Given the editorial-page keening and potential land-sale profits, there’s ample reason to question the Star Tribune’s coverage of the Vikings stadium issue. But one of the better arguments against the newsroom putting a pro-stadium thumb on the scale is assigning Mike Kaszuba on the beat.
Kaszuba, a 32-year reporting vet, is a bulldog not given to taking orders; his only bias seems to be getting on the front page. But once the 2012 legislative session ends, Kaszuba will move from the state Capitol to the sports department, where he’ll “examine off-the-field issues that pertain to the Twin Cities sports marketplace,” according to a staff memo.

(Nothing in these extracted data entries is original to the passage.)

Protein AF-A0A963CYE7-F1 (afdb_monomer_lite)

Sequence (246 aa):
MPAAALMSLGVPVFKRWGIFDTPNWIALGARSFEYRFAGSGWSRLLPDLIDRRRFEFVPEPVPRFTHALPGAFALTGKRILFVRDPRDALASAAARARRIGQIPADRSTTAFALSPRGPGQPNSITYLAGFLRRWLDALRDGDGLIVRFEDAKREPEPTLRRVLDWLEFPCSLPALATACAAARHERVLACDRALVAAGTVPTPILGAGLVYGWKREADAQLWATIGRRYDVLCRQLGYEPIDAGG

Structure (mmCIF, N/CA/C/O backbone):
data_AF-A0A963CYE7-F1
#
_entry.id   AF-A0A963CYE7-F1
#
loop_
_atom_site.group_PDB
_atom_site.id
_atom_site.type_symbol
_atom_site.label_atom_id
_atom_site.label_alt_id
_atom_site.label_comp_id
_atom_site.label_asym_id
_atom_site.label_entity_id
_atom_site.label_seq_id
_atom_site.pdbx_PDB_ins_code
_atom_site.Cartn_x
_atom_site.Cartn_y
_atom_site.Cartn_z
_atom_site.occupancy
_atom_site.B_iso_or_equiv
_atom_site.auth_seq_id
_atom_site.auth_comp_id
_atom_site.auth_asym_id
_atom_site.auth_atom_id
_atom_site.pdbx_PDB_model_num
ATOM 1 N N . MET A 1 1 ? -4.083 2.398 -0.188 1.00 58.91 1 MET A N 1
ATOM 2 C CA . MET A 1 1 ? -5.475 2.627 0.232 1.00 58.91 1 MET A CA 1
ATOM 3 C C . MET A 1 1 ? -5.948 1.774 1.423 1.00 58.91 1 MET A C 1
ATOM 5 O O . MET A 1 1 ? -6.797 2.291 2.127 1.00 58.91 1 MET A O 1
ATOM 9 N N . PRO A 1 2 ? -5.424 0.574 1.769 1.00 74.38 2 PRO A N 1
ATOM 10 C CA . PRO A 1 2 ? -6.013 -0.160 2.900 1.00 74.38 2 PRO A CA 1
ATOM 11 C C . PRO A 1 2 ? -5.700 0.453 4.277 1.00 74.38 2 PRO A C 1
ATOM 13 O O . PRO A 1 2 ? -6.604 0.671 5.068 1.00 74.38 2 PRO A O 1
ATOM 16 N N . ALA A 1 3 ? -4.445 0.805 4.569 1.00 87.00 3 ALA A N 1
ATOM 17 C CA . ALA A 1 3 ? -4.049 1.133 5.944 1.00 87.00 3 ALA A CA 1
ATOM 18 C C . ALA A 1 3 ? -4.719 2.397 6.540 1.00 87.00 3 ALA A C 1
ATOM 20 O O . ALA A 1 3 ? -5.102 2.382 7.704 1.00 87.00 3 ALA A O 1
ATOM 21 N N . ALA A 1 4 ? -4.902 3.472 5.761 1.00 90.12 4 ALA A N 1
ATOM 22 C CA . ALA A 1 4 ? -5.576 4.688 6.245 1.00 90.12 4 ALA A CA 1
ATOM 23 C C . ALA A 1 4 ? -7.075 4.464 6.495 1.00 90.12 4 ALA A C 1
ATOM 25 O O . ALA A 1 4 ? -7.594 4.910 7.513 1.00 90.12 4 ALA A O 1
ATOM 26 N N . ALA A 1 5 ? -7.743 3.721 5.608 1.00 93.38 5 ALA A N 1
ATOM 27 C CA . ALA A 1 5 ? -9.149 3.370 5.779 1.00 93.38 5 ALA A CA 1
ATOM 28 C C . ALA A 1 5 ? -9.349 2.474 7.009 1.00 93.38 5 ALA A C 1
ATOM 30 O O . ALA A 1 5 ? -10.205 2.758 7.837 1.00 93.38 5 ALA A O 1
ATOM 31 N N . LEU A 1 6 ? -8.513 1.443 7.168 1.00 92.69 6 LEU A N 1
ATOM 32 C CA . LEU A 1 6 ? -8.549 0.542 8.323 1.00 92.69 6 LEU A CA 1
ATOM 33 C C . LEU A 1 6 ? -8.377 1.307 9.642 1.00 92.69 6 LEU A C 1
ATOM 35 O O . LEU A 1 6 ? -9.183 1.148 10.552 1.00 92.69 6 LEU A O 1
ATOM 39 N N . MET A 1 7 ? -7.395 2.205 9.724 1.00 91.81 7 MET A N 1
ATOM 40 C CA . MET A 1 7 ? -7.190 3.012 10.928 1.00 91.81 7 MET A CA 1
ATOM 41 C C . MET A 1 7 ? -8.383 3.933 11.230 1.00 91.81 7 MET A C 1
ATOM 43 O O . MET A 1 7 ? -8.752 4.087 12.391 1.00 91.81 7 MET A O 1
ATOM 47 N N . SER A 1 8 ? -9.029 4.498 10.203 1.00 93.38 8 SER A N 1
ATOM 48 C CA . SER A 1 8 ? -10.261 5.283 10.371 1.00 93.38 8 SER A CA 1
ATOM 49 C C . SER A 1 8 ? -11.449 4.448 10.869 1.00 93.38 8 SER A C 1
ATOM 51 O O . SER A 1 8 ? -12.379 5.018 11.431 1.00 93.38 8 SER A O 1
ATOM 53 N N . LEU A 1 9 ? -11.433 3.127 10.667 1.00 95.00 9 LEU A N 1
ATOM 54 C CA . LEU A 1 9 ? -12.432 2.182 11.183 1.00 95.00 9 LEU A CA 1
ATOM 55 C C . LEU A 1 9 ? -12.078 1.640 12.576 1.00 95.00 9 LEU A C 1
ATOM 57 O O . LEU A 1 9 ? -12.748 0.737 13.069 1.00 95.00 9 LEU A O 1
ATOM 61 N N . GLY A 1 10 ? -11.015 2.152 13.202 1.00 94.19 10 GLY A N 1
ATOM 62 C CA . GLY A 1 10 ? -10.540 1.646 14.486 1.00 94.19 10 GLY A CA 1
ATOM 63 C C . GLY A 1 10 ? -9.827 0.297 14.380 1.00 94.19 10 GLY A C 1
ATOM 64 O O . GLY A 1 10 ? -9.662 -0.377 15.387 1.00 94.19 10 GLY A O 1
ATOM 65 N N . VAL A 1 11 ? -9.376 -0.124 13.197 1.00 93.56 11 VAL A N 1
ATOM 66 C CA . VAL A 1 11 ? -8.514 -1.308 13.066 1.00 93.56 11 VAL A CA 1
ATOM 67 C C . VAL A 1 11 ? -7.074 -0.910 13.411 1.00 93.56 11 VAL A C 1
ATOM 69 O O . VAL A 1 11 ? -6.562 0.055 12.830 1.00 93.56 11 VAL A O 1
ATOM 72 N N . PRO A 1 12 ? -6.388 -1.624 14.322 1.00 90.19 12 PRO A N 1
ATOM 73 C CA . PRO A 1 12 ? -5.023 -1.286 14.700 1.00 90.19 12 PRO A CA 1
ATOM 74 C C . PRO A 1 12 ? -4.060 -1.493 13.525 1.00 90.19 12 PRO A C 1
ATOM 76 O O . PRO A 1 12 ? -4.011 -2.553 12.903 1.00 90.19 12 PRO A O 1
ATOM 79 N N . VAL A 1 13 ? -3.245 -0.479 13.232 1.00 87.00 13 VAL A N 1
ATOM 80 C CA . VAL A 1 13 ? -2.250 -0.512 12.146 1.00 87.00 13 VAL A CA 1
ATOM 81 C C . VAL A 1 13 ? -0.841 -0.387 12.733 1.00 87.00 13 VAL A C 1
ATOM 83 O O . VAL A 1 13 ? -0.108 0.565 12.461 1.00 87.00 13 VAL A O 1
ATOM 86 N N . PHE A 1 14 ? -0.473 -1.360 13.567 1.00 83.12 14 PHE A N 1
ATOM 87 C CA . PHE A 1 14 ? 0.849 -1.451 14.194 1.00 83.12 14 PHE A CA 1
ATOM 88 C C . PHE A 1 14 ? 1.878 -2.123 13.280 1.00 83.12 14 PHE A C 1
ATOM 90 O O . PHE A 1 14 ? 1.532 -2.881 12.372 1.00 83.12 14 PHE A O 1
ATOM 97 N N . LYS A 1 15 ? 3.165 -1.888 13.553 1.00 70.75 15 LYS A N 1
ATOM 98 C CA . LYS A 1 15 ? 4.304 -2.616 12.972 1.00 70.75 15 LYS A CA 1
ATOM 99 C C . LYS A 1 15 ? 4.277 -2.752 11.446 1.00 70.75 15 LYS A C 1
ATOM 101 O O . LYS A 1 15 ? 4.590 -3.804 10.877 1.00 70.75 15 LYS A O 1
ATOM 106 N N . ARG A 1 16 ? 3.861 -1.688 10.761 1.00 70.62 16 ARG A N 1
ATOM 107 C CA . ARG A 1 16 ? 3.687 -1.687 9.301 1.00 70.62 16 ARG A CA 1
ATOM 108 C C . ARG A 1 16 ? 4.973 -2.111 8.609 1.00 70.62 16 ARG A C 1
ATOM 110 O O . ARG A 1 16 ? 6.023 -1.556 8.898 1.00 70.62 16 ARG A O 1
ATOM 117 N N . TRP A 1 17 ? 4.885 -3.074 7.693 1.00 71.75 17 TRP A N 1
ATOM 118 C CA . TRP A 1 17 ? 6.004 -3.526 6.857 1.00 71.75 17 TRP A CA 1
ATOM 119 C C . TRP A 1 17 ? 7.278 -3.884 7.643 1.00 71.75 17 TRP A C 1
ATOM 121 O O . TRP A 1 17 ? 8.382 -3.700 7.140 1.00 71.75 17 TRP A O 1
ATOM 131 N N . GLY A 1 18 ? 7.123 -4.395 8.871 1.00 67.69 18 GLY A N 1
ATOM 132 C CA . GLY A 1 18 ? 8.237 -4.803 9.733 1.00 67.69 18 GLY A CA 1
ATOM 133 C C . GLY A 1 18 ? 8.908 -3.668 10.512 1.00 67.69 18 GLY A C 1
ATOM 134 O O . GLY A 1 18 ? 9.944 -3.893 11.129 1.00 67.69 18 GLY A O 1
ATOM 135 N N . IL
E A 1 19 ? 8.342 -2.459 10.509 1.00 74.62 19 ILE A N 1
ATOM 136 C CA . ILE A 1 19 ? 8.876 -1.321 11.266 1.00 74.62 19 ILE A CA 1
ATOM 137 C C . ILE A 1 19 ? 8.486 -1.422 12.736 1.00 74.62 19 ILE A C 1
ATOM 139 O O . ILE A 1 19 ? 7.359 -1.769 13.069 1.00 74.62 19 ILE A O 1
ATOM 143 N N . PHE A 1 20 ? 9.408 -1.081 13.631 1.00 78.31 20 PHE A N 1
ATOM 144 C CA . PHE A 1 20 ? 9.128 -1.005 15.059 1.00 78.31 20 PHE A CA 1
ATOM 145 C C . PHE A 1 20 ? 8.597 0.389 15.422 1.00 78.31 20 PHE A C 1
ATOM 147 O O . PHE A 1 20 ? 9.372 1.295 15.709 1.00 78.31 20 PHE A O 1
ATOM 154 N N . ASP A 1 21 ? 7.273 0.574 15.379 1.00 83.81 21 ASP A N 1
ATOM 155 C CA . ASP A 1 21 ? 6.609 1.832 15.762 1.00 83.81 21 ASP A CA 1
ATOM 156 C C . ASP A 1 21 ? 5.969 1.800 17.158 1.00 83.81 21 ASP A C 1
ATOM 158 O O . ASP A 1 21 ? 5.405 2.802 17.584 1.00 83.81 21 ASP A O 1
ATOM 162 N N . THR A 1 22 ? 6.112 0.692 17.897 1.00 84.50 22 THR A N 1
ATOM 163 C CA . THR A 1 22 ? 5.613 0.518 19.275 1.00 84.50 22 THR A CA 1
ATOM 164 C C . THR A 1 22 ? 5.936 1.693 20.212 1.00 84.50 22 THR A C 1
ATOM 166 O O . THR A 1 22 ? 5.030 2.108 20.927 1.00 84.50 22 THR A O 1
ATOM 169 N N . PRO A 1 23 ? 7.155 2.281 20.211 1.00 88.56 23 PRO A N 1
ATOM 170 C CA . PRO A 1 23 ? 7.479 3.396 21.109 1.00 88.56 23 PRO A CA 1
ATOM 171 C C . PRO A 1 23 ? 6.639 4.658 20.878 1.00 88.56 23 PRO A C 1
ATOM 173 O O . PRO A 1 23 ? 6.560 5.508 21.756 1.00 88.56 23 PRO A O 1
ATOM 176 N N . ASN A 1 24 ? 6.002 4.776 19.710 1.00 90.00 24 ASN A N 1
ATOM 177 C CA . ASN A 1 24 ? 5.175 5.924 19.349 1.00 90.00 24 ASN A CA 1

Kaszuba declined comment, but I’m told the new beat was his idea, and has a bit to do with bad blood toward political editor Pat Lopez. From what I can discern from sources I trust, it was personality conflict, not stadium politics. In his new role, Kaszuba will report to assistant sports editor Dennis Brackin.
Brackin’s boss, Glen Crevier, says in the memo that Kaszuba will be “paying little attention to the wins and losses and more to the influences outside the lines, such as the corporate impact of sports at the college and professional levels, the role and impact of boosters at all levels and stories that, in general, will follow the money.”
It’s obvious as newspapers become more digitally reliant, sports is a huge traffic driver, yet at the same time readers can get their game stories a million other places. Thus, unique “enterprise” stories like the kind Kaszuba presumably pursues become more important.
T o a certain extent, Kaszuba’s beat resembles ex-Stribber (and ex-MinnPoster) Jay Weiner’s, though Kaszuba won’t have Weiner’s Olympics gig.
Of course, there’s a great big non-sports world out there, and the Strib will not replace Kaszuba’s position at the Capitol bureau. This session, the organization actually staffed up one when it added Jennifer Brooks from the Nashville Tennessean. She, Rachel Stassen-Berger, Baird Helgeson and Jim Ragsdale remain in the bureau, with the Strib rotating other reporters in as they do each year. Non-Capitol reporters like Kevin Duchschere will continue to cover stadium wars, assuming (safely, it seems at the moment) they last past this session.